-------- SOURCE INFORMATION --------

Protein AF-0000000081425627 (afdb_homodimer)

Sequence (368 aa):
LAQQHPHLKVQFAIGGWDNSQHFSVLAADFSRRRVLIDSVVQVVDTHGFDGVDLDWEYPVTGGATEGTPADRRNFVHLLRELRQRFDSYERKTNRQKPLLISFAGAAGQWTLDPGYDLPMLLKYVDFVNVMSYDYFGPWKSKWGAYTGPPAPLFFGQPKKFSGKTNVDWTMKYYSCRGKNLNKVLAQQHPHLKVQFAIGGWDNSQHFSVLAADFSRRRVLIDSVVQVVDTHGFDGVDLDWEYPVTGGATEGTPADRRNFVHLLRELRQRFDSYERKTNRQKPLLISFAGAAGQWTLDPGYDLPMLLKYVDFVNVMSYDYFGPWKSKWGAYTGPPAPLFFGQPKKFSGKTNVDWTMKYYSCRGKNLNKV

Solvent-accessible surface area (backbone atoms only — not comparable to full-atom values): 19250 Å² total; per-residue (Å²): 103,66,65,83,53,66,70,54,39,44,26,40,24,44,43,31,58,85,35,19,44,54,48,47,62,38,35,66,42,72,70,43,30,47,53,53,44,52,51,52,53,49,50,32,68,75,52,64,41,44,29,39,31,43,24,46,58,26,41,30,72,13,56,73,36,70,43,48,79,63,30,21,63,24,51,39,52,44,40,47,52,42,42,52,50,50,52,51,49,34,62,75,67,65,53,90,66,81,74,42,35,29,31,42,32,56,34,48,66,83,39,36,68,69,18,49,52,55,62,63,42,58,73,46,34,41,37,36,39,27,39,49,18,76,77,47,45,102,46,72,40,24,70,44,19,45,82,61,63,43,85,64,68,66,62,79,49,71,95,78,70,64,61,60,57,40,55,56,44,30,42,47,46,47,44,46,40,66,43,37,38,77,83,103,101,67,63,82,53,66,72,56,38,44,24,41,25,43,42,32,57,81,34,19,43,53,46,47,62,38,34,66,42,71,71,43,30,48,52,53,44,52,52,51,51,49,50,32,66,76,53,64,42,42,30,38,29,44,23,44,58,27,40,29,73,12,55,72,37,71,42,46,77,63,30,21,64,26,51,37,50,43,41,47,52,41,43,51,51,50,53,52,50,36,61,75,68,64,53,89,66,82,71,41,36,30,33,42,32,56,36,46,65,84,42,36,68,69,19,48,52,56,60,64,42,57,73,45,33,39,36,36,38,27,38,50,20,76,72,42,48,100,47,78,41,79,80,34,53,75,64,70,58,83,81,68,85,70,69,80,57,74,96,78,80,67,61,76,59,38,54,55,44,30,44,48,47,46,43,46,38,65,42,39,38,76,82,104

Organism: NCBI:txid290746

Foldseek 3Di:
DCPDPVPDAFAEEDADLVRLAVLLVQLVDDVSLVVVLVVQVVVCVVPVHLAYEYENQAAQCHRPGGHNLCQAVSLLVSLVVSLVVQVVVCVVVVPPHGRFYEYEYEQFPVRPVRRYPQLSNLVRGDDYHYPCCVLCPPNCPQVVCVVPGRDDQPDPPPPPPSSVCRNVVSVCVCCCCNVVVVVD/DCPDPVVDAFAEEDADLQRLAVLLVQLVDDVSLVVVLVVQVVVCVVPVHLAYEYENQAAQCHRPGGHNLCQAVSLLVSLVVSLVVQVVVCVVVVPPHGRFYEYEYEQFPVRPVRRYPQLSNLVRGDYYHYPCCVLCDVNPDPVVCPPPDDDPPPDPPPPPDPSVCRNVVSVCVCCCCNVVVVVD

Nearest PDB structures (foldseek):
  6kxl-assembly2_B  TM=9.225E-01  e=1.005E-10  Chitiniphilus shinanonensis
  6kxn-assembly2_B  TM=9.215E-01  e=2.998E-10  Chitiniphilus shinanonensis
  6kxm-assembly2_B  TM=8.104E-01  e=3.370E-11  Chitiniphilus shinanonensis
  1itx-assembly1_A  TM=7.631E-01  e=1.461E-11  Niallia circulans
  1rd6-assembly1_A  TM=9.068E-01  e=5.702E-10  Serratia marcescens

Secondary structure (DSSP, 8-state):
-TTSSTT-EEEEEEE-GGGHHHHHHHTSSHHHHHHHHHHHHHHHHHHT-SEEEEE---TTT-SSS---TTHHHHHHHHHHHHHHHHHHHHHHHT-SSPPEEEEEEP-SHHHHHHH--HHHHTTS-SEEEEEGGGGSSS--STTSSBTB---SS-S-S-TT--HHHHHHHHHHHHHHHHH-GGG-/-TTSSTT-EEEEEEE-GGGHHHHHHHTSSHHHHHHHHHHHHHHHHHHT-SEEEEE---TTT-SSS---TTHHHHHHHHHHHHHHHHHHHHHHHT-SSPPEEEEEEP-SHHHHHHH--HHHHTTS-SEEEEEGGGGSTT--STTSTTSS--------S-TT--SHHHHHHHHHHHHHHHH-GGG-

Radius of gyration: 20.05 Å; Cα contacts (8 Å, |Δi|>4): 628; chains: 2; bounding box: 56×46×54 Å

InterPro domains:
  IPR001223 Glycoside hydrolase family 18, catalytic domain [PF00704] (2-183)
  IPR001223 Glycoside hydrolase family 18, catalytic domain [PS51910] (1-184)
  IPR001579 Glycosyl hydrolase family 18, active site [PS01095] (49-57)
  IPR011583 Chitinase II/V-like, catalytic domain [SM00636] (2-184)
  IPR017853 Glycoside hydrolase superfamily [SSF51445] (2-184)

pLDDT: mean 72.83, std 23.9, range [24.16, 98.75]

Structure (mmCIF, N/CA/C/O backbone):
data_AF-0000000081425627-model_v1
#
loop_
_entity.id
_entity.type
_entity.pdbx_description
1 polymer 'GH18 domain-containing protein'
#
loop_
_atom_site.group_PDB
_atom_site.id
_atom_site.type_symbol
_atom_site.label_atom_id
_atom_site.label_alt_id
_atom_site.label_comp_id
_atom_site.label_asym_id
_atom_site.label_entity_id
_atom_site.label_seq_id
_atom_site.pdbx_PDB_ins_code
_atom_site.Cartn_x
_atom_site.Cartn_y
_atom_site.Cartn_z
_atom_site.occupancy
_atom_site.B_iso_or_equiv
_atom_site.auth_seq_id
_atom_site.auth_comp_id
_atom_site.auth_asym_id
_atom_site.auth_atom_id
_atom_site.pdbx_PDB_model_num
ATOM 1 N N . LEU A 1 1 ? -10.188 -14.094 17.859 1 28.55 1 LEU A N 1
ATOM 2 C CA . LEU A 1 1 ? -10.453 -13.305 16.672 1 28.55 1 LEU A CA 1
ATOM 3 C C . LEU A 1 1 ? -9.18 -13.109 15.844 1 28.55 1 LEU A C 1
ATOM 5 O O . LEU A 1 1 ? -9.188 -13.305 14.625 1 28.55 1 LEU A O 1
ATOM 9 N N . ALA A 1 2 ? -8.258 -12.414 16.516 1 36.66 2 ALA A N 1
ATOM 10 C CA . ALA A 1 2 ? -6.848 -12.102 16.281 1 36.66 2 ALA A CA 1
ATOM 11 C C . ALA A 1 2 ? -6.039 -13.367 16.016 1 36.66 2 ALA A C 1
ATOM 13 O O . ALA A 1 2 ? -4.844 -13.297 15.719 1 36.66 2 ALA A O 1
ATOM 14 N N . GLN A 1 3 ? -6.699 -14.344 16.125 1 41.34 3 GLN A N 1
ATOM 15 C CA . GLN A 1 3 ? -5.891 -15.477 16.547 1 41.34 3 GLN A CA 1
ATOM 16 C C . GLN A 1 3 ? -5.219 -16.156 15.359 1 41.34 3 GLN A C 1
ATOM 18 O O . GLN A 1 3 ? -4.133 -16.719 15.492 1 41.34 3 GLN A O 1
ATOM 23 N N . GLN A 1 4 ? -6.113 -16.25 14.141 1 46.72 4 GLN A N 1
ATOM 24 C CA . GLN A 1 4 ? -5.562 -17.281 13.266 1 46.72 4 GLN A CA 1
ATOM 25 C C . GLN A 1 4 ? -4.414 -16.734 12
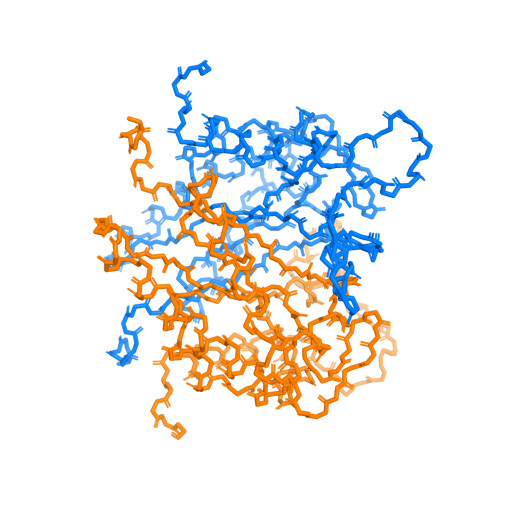.422 1 46.72 4 GLN A C 1
ATOM 27 O O . GLN A 1 4 ? -3.506 -17.469 12.039 1 46.72 4 GLN A O 1
ATOM 32 N N . HIS A 1 5 ? -4.562 -15.461 11.953 1 59.19 5 HIS A N 1
ATOM 33 C CA . HIS A 1 5 ? -3.389 -14.891 11.305 1 59.19 5 HIS A CA 1
ATOM 34 C C . HIS A 1 5 ? -2.873 -13.68 12.07 1 59.19 5 HIS A C 1
ATOM 36 O O . HIS A 1 5 ? -2.9 -12.555 11.562 1 59.19 5 HIS A O 1
ATOM 42 N N . PRO A 1 6 ? -2.516 -13.961 13.281 1 60.44 6 PRO A N 1
ATOM 43 C CA . PRO A 1 6 ? -2.125 -12.852 14.148 1 60.44 6 PRO A CA 1
ATOM 44 C C . PRO A 1 6 ? -1.086 -11.938 13.508 1 60.44 6 PRO A C 1
ATOM 46 O O . PRO A 1 6 ? -0.896 -10.805 13.961 1 60.44 6 PRO A O 1
ATOM 49 N N . HIS A 1 7 ? -0.625 -12.422 12.305 1 71.19 7 HIS A N 1
ATOM 50 C CA . HIS A 1 7 ? 0.45 -11.633 11.711 1 71.19 7 HIS A CA 1
ATOM 51 C C . HIS A 1 7 ? -0.089 -10.672 10.664 1 71.19 7 HIS A C 1
ATOM 53 O O . HIS A 1 7 ? 0.584 -9.703 10.297 1 71.19 7 HIS A O 1
ATOM 59 N N . LEU A 1 8 ? -1.434 -10.914 10.289 1 79.81 8 LEU A N 1
ATOM 60 C CA . LEU A 1 8 ? -1.987 -10.117 9.195 1 79.81 8 LEU A CA 1
ATOM 61 C C . LEU A 1 8 ? -2.408 -8.734 9.688 1 79.81 8 LEU A C 1
ATOM 63 O O . LEU A 1 8 ? -3.055 -8.617 10.727 1 79.81 8 LEU A O 1
ATOM 67 N N . LYS A 1 9 ? -1.965 -7.75 8.992 1 85.81 9 LYS A N 1
ATOM 68 C CA . LYS A 1 9 ? -2.402 -6.379 9.234 1 85.81 9 LYS A CA 1
ATOM 69 C C . LYS A 1 9 ? -3.223 -5.844 8.062 1 85.81 9 LYS A C 1
ATOM 71 O O . LYS A 1 9 ? -2.891 -6.09 6.906 1 85.81 9 LYS A O 1
ATOM 76 N N . VAL A 1 10 ? -4.32 -5.199 8.422 1 84.38 10 VAL A N 1
ATOM 77 C CA . VAL A 1 10 ? -5.188 -4.598 7.41 1 84.38 10 VAL A CA 1
ATOM 78 C C . VAL A 1 10 ? -5.254 -3.088 7.617 1 84.38 10 VAL A C 1
ATOM 80 O O . VAL A 1 10 ? -5.676 -2.617 8.672 1 84.38 10 VAL A O 1
ATOM 83 N N . GLN A 1 11 ? -4.789 -2.363 6.637 1 86.62 11 GLN A N 1
ATOM 84 C CA . GLN A 1 11 ? -4.891 -0.909 6.602 1 86.62 11 GLN A CA 1
ATOM 85 C C . GLN A 1 11 ? -5.93 -0.458 5.574 1 86.62 11 GLN A C 1
ATOM 87 O O . GLN A 1 11 ? -6.23 -1.188 4.629 1 86.62 11 GLN A O 1
ATOM 92 N N . PHE A 1 12 ? -6.473 0.724 5.836 1 83.12 12 PHE A N 1
ATOM 93 C CA . PHE A 1 12 ? -7.242 1.351 4.77 1 83.12 12 PHE A CA 1
ATOM 94 C C . PHE A 1 12 ? -6.453 2.484 4.125 1 83.12 12 PHE A C 1
ATOM 96 O O . PHE A 1 12 ? -5.656 3.148 4.789 1 83.12 12 PHE A O 1
ATOM 103 N N . ALA A 1 13 ? -6.672 2.572 2.824 1 84.12 13 ALA A N 1
ATOM 104 C CA . ALA A 1 13 ? -5.949 3.592 2.068 1 84.12 13 ALA A CA 1
ATOM 105 C C . ALA A 1 13 ? -6.855 4.773 1.736 1 84.12 13 ALA A C 1
ATOM 107 O O . ALA A 1 13 ? -8.031 4.59 1.398 1 84.12 13 ALA A O 1
ATOM 108 N N . ILE A 1 14 ? -6.227 5.941 1.899 1 81.31 14 ILE A N 1
ATOM 109 C CA . ILE A 1 14 ? -6.945 7.145 1.5 1 81.31 14 ILE A CA 1
ATOM 110 C C . ILE A 1 14 ? -6.176 7.859 0.392 1 81.31 14 ILE A C 1
ATOM 112 O O . ILE A 1 14 ? -4.945 7.914 0.417 1 81.31 14 ILE A O 1
ATOM 116 N N . GLY A 1 15 ? -6.895 8.359 -0.601 1 76.38 15 GLY A N 1
ATOM 117 C CA . GLY A 1 15 ? -6.301 9.133 -1.684 1 76.38 15 GLY A CA 1
ATOM 118 C C . GLY A 1 15 ? -6.285 8.391 -3.006 1 76.38 15 GLY A C 1
ATOM 119 O O . GLY A 1 15 ? -7.258 7.719 -3.361 1 76.38 15 GLY A O 1
ATOM 120 N N . GLY A 1 16 ? -5.141 8.523 -3.832 1 64.12 16 GLY A N 1
ATOM 121 C CA . GLY A 1 16 ? -5.008 7.996 -5.184 1 64.12 16 GLY A CA 1
ATOM 122 C C . GLY A 1 16 ? -4.996 9.078 -6.246 1 64.12 16 GLY A C 1
ATOM 123 O O . GLY A 1 16 ? -5.156 10.266 -5.934 1 64.12 16 GLY A O 1
ATOM 124 N N . TRP A 1 17 ? -4.656 8.648 -7.445 1 55.59 17 TRP A N 1
ATOM 125 C CA . TRP A 1 17 ? -4.41 9.5
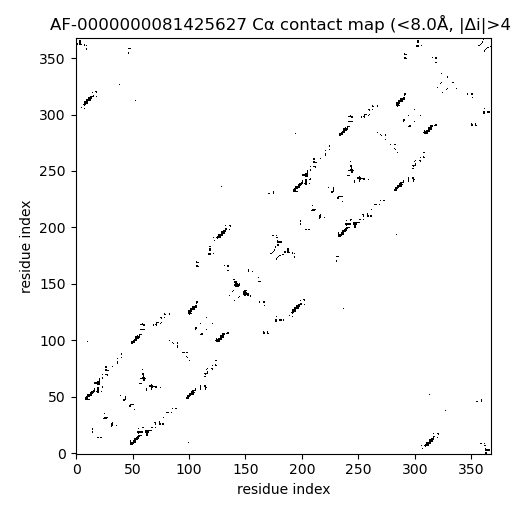78 -8.547 1 55.59 17 TRP A CA 1
ATOM 126 C C . TRP A 1 17 ? -5.551 10.586 -8.68 1 55.59 17 TRP A C 1
ATOM 128 O O . TRP A 1 17 ? -5.32 11.797 -8.664 1 55.59 17 TRP A O 1
ATOM 138 N N . ASP A 1 18 ? -6.723 10.078 -8.68 1 58.22 18 ASP A N 1
ATOM 139 C CA . ASP A 1 18 ? -7.875 10.93 -8.945 1 58.22 18 ASP A CA 1
ATOM 140 C C . ASP A 1 18 ? -8.203 11.805 -7.738 1 58.22 18 ASP A C 1
ATOM 142 O O . ASP A 1 18 ? -8.922 12.797 -7.863 1 58.22 18 ASP A O 1
ATOM 146 N N . ASN A 1 19 ? -7.547 11.461 -6.602 1 61.03 19 ASN A N 1
ATOM 147 C CA . ASN A 1 19 ? -7.953 12.172 -5.391 1 61.03 19 ASN A CA 1
ATOM 148 C C . ASN A 1 19 ? -6.809 13.016 -4.828 1 61.03 19 ASN A C 1
ATOM 150 O O . ASN A 1 19 ? -6.938 13.602 -3.754 1 61.03 19 ASN A O 1
ATOM 154 N N . SER A 1 20 ? -5.762 13.102 -5.582 1 63.62 20 SER A N 1
ATOM 155 C CA . SER A 1 20 ? -4.578 13.805 -5.113 1 63.62 20 SER A CA 1
ATOM 156 C C . SER A 1 20 ? -4.879 15.281 -4.855 1 63.62 20 SER A C 1
ATOM 158 O O . SER A 1 20 ? -4.336 15.875 -3.926 1 63.62 20 SER A O 1
ATOM 160 N N . GLN A 1 21 ? -5.805 15.852 -5.629 1 65.06 21 GLN A N 1
ATOM 161 C CA . GLN A 1 21 ? -6.156 17.266 -5.484 1 65.06 21 GLN A CA 1
ATOM 162 C C . GLN A 1 21 ? -6.801 17.531 -4.125 1 65.06 21 GLN A C 1
ATOM 164 O O . GLN A 1 21 ? -6.676 18.625 -3.582 1 65.06 21 GLN A O 1
ATOM 169 N N . HIS A 1 22 ? -7.379 16.625 -3.604 1 75.06 22 HIS A N 1
ATOM 170 C CA . HIS A 1 22 ? -8.062 16.812 -2.33 1 75.06 22 HIS A CA 1
ATOM 171 C C . HIS A 1 22 ? -7.074 16.828 -1.167 1 75.06 22 HIS A C 1
ATOM 173 O O . HIS A 1 22 ? -7.316 17.469 -0.146 1 75.06 22 HIS A O 1
ATOM 179 N N . PHE A 1 23 ? -6.016 16.188 -1.424 1 82.88 23 PHE A N 1
ATOM 180 C CA . PHE A 1 23 ? -5.031 16.172 -0.348 1 82.88 23 PHE A CA 1
ATOM 181 C C . PHE A 1 23 ? -4.414 17.562 -0.154 1 82.88 23 PHE A C 1
ATOM 183 O O . PHE A 1 23 ? -4.152 17.969 0.977 1 82.88 23 PHE A O 1
ATOM 190 N N . SER A 1 24 ? -4.25 18.234 -1.32 1 85.75 24 SER A N 1
ATOM 191 C CA . SER A 1 24 ? -3.672 19.578 -1.219 1 85.75 24 SER A CA 1
ATOM 192 C C . SER A 1 24 ? -4.551 20.484 -0.38 1 85.75 24 SER A C 1
ATOM 194 O O . SER A 1 24 ? -4.051 21.266 0.444 1 85.75 24 SER A O 1
ATOM 196 N N . VAL A 1 25 ? -5.82 20.391 -0.529 1 84.19 25 VAL A N 1
ATOM 197 C CA . VAL A 1 25 ? -6.766 21.234 0.196 1 84.19 25 VAL A CA 1
ATOM 198 C C . VAL A 1 25 ? -6.879 20.766 1.643 1 84.19 25 VAL A C 1
ATOM 200 O O . VAL A 1 25 ? -6.812 21.562 2.574 1 84.19 25 VAL A O 1
ATOM 203 N N . LEU A 1 26 ? -6.926 19.5 1.896 1 86 26 LEU A N 1
ATOM 204 C CA . LEU A 1 26 ? -7.164 18.922 3.215 1 86 26 LEU A CA 1
ATOM 205 C C . LEU A 1 26 ? -5.934 19.078 4.105 1 86 26 LEU A C 1
ATOM 207 O O . LEU A 1 26 ? -6.059 19.172 5.328 1 86 26 LEU A O 1
ATOM 211 N N . ALA A 1 27 ? -4.809 19.156 3.486 1 92 27 ALA A N 1
ATOM 212 C CA . ALA A 1 27 ? -3.568 19.219 4.258 1 92 27 ALA A CA 1
ATOM 213 C C . ALA A 1 27 ? -3.098 20.672 4.41 1 92 27 ALA A C 1
ATOM 215 O O . ALA A 1 27 ? -2.08 20.938 5.055 1 92 27 ALA A O 1
ATOM 216 N N . ALA A 1 28 ? -3.807 21.656 3.934 1 92.31 28 ALA A N 1
ATOM 217 C CA . ALA A 1 28 ? -3.33 23.016 3.701 1 92.31 28 ALA A CA 1
ATOM 218 C C . ALA A 1 28 ? -3.129 23.75 5.02 1 92.31 28 ALA A C 1
ATOM 220 O O . ALA A 1 28 ? -2.297 24.656 5.109 1 92.31 28 ALA A O 1
ATOM 221 N N . ASP A 1 29 ? -3.957 23.453 5.969 1 94.62 29 ASP A N 1
ATOM 222 C CA . ASP A 1 29 ? -3.834 24.125 7.25 1 94.62 29 ASP A CA 1
ATOM 223 C C . ASP A 1 29 ? -4.234 23.203 8.398 1 94.62 29 ASP A C 1
ATOM 225 O O . ASP A 1 29 ? -4.746 22.109 8.18 1 94.62 29 ASP A O 1
ATOM 229 N N . PHE A 1 30 ? -3.967 23.703 9.648 1 96.25 30 PHE A N 1
ATOM 230 C CA . PHE A 1 30 ? -4.117 22.891 10.852 1 96.25 30 PHE A CA 1
ATOM 231 C C . PHE A 1 30 ? -5.562 22.438 11.016 1 96.25 30 PHE A C 1
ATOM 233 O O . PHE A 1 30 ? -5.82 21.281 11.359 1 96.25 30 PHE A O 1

--------

EXERCISE BRIEF:
Every line of the records above where the string "hydrolase" is found should be copied.

SOLUTION FOR THIS EXERCISE:
  IPR001223 Glycoside hydrolase family 18, catalytic domain [PF00704] (2-183)
  IPR001223 Glycoside hydrolase family 18, catalytic domain [PS51910] (1-184)
  IPR001579 Glycosyl hydrolase family 18, active site [PS01095] (49-57)
  IPR017853 Glycoside hydrolase superfamily [SSF51445] (2-184)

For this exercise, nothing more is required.